[EXERCISE INSTRUCTIONS] Instruction for the entries that follow: retype exactly the lines from the line with "ATOM 98 C CA" to the line with "ATOM 128 C C", both included, and omit all others.

[INFORMATION GIVEN]
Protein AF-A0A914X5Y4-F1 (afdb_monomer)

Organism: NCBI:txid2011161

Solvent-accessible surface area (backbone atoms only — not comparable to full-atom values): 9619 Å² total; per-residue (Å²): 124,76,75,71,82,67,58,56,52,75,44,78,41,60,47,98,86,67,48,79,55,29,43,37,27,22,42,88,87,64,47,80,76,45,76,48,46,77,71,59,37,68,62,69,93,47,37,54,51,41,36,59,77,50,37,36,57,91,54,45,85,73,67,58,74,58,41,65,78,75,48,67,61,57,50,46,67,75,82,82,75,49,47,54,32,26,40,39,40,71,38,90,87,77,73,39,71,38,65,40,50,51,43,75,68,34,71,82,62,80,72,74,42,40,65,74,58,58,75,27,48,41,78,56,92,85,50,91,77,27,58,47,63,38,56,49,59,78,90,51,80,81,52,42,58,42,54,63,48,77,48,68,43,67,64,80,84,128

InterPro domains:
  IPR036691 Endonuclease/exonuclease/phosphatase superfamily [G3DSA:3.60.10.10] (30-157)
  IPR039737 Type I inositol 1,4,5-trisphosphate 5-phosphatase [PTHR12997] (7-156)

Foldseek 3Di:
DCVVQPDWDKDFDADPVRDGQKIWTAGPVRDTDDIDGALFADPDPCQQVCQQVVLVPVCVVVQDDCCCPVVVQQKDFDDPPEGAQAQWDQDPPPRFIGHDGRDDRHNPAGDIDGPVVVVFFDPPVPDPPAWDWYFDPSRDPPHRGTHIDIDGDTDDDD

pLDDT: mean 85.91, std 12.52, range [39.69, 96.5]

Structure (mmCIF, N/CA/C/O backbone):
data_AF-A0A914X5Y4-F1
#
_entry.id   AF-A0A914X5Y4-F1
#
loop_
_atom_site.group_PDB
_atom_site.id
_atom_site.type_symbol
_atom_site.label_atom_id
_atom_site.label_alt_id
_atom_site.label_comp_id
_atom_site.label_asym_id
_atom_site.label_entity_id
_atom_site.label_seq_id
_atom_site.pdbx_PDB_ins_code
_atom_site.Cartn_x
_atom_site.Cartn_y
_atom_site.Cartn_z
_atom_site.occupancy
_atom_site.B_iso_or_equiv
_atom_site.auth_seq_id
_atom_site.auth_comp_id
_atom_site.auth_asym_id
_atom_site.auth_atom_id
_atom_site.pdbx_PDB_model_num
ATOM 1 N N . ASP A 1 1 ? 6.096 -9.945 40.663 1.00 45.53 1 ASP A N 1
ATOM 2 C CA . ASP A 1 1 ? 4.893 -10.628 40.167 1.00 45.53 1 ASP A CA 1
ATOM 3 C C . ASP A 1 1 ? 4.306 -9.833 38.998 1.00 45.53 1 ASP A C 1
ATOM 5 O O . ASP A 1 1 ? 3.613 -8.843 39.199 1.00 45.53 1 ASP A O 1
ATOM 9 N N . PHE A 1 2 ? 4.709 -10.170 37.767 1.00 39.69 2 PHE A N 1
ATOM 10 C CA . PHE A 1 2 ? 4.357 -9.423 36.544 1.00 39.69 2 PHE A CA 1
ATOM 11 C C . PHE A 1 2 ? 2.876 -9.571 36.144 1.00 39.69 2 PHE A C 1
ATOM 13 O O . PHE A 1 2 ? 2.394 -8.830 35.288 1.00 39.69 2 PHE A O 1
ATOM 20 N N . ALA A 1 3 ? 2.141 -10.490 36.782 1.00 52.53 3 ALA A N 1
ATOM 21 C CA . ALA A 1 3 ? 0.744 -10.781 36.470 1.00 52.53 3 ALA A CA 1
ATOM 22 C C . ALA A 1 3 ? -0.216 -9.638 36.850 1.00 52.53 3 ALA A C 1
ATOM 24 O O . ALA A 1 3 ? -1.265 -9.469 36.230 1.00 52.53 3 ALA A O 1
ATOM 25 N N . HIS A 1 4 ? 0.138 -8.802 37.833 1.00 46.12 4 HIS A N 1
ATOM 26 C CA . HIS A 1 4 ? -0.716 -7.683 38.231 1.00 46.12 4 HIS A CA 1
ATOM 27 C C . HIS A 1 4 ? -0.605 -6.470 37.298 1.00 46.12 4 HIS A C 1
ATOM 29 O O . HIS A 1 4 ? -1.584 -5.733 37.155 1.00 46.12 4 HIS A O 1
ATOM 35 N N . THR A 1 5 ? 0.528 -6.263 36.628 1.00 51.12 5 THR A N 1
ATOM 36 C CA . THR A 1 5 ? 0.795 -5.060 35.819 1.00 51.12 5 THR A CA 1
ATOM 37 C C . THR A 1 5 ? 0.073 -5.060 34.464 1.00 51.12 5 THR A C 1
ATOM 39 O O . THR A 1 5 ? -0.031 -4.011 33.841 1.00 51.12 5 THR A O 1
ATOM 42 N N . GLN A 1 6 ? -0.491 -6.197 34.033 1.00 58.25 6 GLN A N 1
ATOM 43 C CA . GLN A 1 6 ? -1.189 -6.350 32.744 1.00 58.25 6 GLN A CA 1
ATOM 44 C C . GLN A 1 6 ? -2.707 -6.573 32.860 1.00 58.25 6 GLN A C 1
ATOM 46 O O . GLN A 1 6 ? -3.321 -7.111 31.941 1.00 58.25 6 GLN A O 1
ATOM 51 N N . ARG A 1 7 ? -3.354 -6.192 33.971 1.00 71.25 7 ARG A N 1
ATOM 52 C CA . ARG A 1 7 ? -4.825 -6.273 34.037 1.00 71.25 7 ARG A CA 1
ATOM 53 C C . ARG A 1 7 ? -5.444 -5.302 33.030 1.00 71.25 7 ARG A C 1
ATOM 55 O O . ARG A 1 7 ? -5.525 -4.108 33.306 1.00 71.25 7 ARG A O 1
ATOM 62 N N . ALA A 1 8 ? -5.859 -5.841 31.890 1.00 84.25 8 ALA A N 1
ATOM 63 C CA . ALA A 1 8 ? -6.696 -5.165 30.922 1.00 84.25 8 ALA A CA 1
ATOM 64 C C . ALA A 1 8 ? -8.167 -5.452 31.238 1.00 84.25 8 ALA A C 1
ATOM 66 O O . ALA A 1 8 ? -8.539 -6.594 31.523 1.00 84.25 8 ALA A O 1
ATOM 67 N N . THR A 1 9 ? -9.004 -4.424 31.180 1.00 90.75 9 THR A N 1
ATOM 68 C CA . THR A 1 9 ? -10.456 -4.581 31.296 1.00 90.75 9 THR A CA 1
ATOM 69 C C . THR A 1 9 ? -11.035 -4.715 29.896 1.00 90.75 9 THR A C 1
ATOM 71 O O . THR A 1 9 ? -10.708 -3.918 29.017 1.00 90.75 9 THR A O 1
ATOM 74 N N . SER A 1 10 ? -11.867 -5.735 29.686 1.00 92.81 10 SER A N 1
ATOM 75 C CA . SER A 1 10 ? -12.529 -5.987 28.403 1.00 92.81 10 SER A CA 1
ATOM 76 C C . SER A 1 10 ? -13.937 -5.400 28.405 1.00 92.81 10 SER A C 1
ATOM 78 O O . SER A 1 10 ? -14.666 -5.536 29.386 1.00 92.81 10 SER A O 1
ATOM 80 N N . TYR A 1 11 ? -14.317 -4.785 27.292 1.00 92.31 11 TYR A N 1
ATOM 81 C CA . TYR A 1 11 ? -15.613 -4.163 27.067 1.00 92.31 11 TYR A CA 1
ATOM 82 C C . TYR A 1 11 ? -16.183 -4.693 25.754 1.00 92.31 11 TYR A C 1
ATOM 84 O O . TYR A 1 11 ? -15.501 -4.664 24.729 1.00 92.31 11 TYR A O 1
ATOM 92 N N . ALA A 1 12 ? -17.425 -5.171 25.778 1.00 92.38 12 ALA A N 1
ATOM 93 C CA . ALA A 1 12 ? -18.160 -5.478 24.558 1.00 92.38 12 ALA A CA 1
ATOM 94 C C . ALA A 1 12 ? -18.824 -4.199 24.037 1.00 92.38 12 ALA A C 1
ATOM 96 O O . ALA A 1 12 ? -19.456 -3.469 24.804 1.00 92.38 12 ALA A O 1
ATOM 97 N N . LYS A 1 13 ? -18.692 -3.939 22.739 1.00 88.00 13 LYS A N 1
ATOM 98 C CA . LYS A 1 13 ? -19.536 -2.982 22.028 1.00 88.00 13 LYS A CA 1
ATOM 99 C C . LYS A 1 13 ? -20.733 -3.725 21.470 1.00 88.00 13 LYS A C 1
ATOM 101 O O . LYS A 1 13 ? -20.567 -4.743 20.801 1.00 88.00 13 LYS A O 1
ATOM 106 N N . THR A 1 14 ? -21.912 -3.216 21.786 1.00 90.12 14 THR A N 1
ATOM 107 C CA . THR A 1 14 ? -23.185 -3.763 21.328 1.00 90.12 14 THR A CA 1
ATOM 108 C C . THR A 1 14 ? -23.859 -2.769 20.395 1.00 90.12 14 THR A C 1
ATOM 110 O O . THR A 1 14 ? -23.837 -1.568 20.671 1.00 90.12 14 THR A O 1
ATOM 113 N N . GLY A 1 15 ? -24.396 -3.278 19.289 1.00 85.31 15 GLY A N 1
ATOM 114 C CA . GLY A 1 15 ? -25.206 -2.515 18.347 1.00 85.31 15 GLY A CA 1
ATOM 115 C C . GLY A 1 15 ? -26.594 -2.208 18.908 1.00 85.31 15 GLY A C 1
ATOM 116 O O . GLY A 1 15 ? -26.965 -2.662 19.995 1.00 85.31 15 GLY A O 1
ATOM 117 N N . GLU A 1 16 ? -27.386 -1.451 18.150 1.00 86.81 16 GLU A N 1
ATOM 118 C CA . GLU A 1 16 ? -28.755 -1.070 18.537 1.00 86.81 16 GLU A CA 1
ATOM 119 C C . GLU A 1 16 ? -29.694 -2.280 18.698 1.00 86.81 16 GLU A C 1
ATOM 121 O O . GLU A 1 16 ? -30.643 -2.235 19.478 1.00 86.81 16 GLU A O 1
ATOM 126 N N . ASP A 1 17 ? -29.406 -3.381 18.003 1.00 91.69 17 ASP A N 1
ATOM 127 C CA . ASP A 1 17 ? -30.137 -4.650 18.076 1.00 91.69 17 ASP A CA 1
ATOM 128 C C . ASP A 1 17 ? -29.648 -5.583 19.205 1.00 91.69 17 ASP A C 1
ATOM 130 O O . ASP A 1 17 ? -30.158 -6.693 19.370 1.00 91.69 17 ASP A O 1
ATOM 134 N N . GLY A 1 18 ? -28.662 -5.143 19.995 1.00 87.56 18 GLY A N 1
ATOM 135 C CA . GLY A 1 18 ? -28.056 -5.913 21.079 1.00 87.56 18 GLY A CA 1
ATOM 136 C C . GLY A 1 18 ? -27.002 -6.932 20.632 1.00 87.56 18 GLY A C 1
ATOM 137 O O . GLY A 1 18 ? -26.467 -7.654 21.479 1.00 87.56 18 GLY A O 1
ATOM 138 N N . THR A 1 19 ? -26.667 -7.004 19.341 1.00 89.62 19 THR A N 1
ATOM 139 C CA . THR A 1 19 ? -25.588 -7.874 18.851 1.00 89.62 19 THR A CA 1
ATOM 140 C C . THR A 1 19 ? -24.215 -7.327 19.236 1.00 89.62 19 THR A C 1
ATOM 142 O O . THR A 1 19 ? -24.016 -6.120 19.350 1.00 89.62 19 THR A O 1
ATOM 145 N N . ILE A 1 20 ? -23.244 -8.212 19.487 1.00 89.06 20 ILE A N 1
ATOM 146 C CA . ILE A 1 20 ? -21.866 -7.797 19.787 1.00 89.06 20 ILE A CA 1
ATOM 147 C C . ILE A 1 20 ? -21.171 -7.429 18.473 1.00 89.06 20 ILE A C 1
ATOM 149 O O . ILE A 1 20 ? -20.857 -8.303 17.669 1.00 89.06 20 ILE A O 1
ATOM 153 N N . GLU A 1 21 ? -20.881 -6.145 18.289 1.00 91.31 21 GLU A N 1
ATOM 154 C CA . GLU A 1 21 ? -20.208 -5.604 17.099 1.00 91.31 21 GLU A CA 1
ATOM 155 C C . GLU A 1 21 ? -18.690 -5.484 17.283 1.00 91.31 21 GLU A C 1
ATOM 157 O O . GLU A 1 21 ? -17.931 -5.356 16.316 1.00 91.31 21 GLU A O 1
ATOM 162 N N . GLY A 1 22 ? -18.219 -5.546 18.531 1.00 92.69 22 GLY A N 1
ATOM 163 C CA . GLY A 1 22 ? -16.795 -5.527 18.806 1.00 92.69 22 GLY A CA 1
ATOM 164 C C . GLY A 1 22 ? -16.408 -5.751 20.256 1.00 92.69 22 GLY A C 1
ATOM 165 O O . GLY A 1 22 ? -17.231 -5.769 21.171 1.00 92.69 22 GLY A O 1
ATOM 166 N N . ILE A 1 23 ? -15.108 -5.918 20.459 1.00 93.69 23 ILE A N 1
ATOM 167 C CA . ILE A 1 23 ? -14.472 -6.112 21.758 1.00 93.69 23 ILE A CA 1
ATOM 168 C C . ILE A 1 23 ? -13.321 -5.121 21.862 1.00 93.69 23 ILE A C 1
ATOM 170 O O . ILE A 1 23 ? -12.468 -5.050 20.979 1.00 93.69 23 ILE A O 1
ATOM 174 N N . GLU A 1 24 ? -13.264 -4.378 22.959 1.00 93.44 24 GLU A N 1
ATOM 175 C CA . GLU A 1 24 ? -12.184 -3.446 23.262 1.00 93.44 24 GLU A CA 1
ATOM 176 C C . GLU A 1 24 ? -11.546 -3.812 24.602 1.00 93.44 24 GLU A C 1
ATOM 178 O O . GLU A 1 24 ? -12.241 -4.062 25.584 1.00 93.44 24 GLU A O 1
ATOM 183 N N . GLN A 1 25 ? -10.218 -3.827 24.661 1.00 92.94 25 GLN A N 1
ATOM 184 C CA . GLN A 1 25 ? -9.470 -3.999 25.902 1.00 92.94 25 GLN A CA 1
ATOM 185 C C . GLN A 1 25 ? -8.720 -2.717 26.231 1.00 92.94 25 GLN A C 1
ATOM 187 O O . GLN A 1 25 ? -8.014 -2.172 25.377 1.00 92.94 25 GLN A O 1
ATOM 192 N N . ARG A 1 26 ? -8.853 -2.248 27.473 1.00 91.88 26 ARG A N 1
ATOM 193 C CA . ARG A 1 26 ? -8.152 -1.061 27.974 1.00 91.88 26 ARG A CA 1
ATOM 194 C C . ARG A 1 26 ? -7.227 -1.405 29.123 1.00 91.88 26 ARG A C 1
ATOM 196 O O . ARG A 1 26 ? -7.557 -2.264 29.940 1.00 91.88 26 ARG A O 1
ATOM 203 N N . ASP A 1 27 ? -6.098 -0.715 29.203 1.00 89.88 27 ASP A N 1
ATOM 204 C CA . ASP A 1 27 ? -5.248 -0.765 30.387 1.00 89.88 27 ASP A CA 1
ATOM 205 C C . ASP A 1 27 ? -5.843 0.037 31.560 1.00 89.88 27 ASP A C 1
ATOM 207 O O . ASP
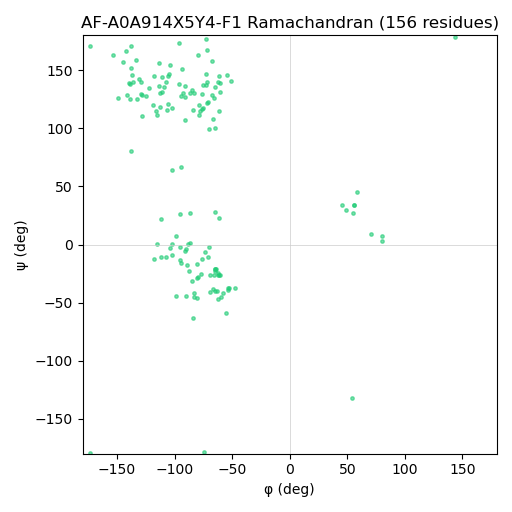 A 1 27 ? -6.928 0.616 31.476 1.00 89.88 27 ASP A O 1
ATOM 211 N N . ARG A 1 28 ? -5.113 0.075 32.678 1.00 88.00 28 ARG A N 1
ATOM 212 C CA . ARG A 1 28 ? -5.520 0.797 33.893 1.00 88.00 28 ARG A CA 1
ATOM 213 C C . ARG A 1 28 ? -5.606 2.315 33.716 1.00 88.00 28 ARG A C 1
ATOM 215 O O . ARG A 1 28 ? -6.304 2.960 34.489 1.00 88.00 28 ARG A O 1
ATOM 222 N N . GLU A 1 29 ? -4.904 2.872 32.734 1.00 89.06 29 GLU A N 1
ATOM 223 C CA . GLU A 1 29 ? -4.938 4.298 32.385 1.00 89.06 29 GLU A CA 1
ATOM 224 C C . GLU A 1 29 ? -6.058 4.601 31.372 1.00 89.06 29 GLU A C 1
ATOM 226 O O . GLU A 1 29 ? -6.235 5.742 30.953 1.00 89.06 29 GLU A O 1
ATOM 231 N N . GLY A 1 30 ? -6.830 3.585 30.968 1.00 86.50 30 GLY A N 1
ATOM 232 C CA . GLY A 1 30 ? -7.902 3.707 29.988 1.00 86.50 30 GLY A CA 1
ATOM 233 C C . GLY A 1 30 ? -7.421 3.713 28.536 1.00 86.50 30 GLY A C 1
ATOM 234 O O . GLY A 1 30 ? -8.236 3.926 27.634 1.00 86.50 30 GLY A O
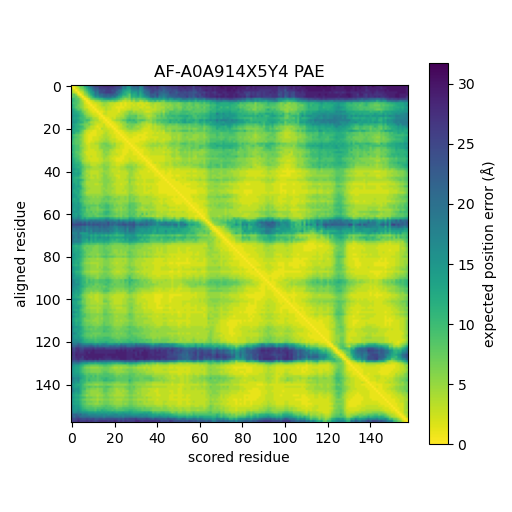 1
ATOM 235 N N . ARG A 1 31 ? -6.133 3.462 28.271 1.00 87.50 31 ARG A N 1
ATOM 236 C CA . ARG A 1 31 ? -5.598 3.390 26.905 1.00 87.50 31 ARG A CA 1
ATOM 237 C C . ARG A 1 31 ? -6.059 2.104 26.237 1.00 87.50 31 ARG A C 1
ATOM 239 O O . ARG A 1 31 ? -6.024 1.035 26.842 1.00 87.50 31 ARG A O 1
ATOM 246 N N . LYS A 1 32 ? -6.462 2.205 24.971 1.00 89.44 32 LYS A N 1
ATOM 247 C CA . LYS A 1 32 ? -6.871 1.050 24.163 1.00 89.44 32 LYS A CA 1
ATOM 248 C C . LYS A 1 32 ? -5.649 0.204 23.816 1.00 89.44 32 LYS A C 1
ATOM 250 O O . LYS A 1 32 ? -4.695 0.713 23.233 1.00 89.44 32 LYS A O 1
ATOM 255 N N . LEU A 1 33 ? -5.696 -1.067 24.194 1.00 87.75 33 LEU A N 1
ATOM 256 C CA . LEU A 1 33 ? -4.655 -2.055 23.916 1.00 87.75 33 LEU A CA 1
ATOM 257 C C . LEU A 1 33 ? -5.019 -2.924 22.716 1.00 87.75 33 LEU A C 1
ATOM 259 O O . LEU A 1 33 ? -4.177 -3.199 21.867 1.00 87.75 33 LEU A O 1
ATOM 263 N N . VAL A 1 34 ? -6.273 -3.373 22.678 1.00 89.50 34 VAL A N 1
ATOM 264 C CA . VAL A 1 34 ? -6.804 -4.258 21.642 1.00 89.50 34 VAL A CA 1
ATOM 265 C C . VAL A 1 34 ? -8.195 -3.773 21.277 1.00 89.50 34 VAL A C 1
ATOM 267 O O . VAL A 1 34 ? -8.990 -3.410 22.146 1.00 89.50 34 VAL A O 1
ATOM 270 N N . THR A 1 35 ? -8.511 -3.767 19.989 1.00 92.00 35 THR A N 1
ATOM 271 C CA . THR A 1 35 ? -9.876 -3.564 19.507 1.00 92.00 35 THR A CA 1
ATOM 272 C C . THR A 1 35 ? -10.134 -4.514 18.353 1.00 92.00 35 THR A C 1
ATOM 274 O O . THR A 1 35 ? -9.387 -4.524 17.377 1.00 92.00 35 THR A O 1
ATOM 277 N N . VAL A 1 36 ? -11.188 -5.309 18.479 1.00 91.94 36 VAL A N 1
ATOM 278 C CA . VAL A 1 36 ? -11.679 -6.221 17.448 1.00 91.94 36 
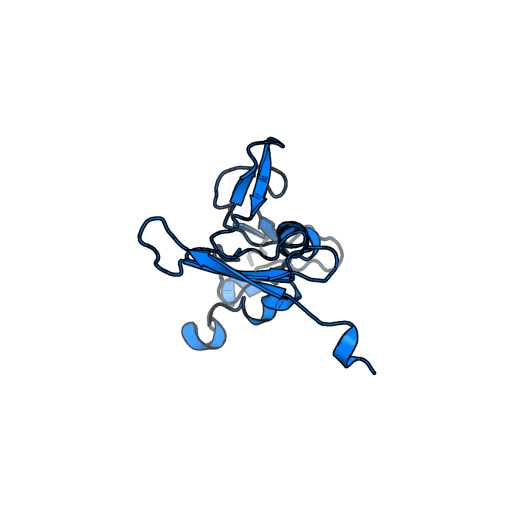VAL A CA 1
ATOM 279 C C . VAL A 1 36 ? -13.066 -5.743 17.065 1.00 91.94 36 VAL A C 1
ATOM 281 O O . VAL A 1 36 ? -13.963 -5.755 17.896 1.00 91.94 36 VAL A O 1
ATOM 284 N N . GLU A 1 37 ? -13.224 -5.294 15.829 1.00 91.50 37 GLU A N 1
ATOM 285 C CA . GLU A 1 37 ? -14.470 -4.764 15.273 1.00 91.50 37 GLU A CA 1
ATOM 286 C C . GLU A 1 37 ? -14.549 -5.168 13.798 1.00 91.50 37 GLU A C 1
ATOM 288 O O . GLU A 1 37 ? -13.521 -5.424 13.156 1.00 91.50 37 GLU A O 1
ATOM 293 N N . SER A 1 38 ? -15.757 -5.201 13.238 1.00 88.88 38 SER A N 1
ATOM 294 C CA . SER A 1 38 ? -15.927 -5.363 11.794 1.00 88.88 38 SER A CA 1
ATOM 295 C C . SER A 1 38 ? -15.296 -4.194 11.039 1.00 88.88 38 SER A C 1
ATOM 297 O O . SER A 1 38 ? -15.443 -3.045 11.446 1.00 88.88 38 SER A O 1
ATOM 299 N N . GLN A 1 39 ? -14.637 -4.480 9.912 1.00 89.75 39 GLN A N 1
ATOM 300 C CA . GLN A 1 39 ? -14.029 -3.461 9.044 1.00 89.75 39 GLN A CA 1
ATOM 301 C C . GLN A 1 39 ? -13.037 -2.538 9.774 1.00 89.75 39 GLN A C 1
ATOM 303 O O . GLN A 1 39 ? -12.932 -1.359 9.452 1.00 89.75 39 GLN A O 1
ATOM 308 N N . ARG A 1 40 ? -12.294 -3.054 10.760 1.00 91.69 40 ARG A N 1
ATOM 309 C CA . ARG A 1 40 ? -11.231 -2.306 11.436 1.00 91.69 40 ARG A CA 1
ATOM 310 C C . ARG A 1 40 ? -9.864 -2.876 11.090 1.00 91.69 40 ARG A C 1
ATOM 312 O O . ARG A 1 40 ? -9.611 -4.069 11.226 1.00 91.69 40 ARG A O 1
ATOM 319 N N . PHE A 1 41 ? -8.956 -1.989 10.719 1.00 93.38 41 PHE A N 1
ATOM 320 C CA . PHE A 1 41 ? -7.531 -2.243 10.623 1.00 93.38 41 PHE A CA 1
ATOM 321 C C . PHE A 1 41 ? -6.786 -1.035 11.197 1.00 93.38 41 PHE A C 1
ATOM 323 O O . PHE A 1 41 ? -6.353 -0.133 10.487 1.00 93.38 41 PHE A O 1
ATOM 330 N N . ASP A 1 42 ? -6.689 -0.990 12.522 1.00 92.56 42 ASP A N 1
ATOM 331 C CA . ASP A 1 42 ? -6.178 0.165 13.248 1.00 92.56 42 ASP A CA 1
ATOM 332 C C . ASP A 1 42 ? -5.162 -0.275 14.301 1.00 92.56 42 ASP A C 1
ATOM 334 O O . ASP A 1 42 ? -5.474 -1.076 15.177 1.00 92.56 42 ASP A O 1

[TASK SOLUTION]
ATOM 98 C CA . LYS A 1 13 ? -19.536 -2.982 22.028 1.00 88.00 13 LYS A CA 1
ATOM 99 C C . LYS A 1 13 ? -20.733 -3.725 21.470 1.00 88.00 13 LYS A C 1
ATOM 101 O O . LYS A 1 13 ? -20.567 -4.743 20.801 1.00 88.00 13 LYS A O 1
ATOM 106 N N . THR A 1 14 ? -21.912 -3.216 21.786 1.00 90.12 14 THR A N 1
ATOM 107 C CA . THR A 1 14 ? -23.185 -3.763 21.328 1.00 90.12 14 THR A CA 1
ATOM 108 C C . THR A 1 14 ? -23.859 -2.769 20.395 1.00 90.12 14 THR A C 1
ATOM 110 O O . THR A 1 14 ? -23.837 -1.568 20.671 1.00 90.12 14 THR A O 1
ATOM 113 N N . GLY A 1 15 ? -24.396 -3.278 19.289 1.00 85.31 15 GLY A N 1
ATOM 114 C CA . GLY A 1 15 ? -25.206 -2.515 18.347 1.00 85.31 15 GLY A CA 1
ATOM 115 C C . GLY A 1 15 ? -26.594 -2.208 18.908 1.00 85.31 15 GLY A C 1
ATOM 116 O O . GLY A 1 15 ? -26.965 -2.662 19.995 1.00 85.31 15 GLY A O 1
ATOM 117 N N . GLU A 1 16 ? -27.386 -1.451 18.150 1.00 86.81 16 GLU A N 1
ATOM 118 C CA . GLU A 1 16 ? -28.755 -1.070 18.537 1.00 86.81 16 GLU A CA 1
ATOM 119 C C . GLU A 1 16 ? -29.694 -2.280 18.698 1.00 86.81 16 GLU A C 1
ATOM 121 O O . GLU A 1 16 ? -30.643 -2.235 19.478 1.00 86.81 16 GLU A O 1
ATOM 126 N N . ASP A 1 17 ? -29.406 -3.381 18.003 1.00 91.69 17 ASP A N 1
ATOM 127 C CA . ASP A 1 17 ? -30.137 -4.650 18.076 1.00 91.69 17 ASP A CA 1
ATOM 128 C C . ASP A 1 17 ? -29.648 -5.583 19.205 1.00 91.69 17 ASP A C 1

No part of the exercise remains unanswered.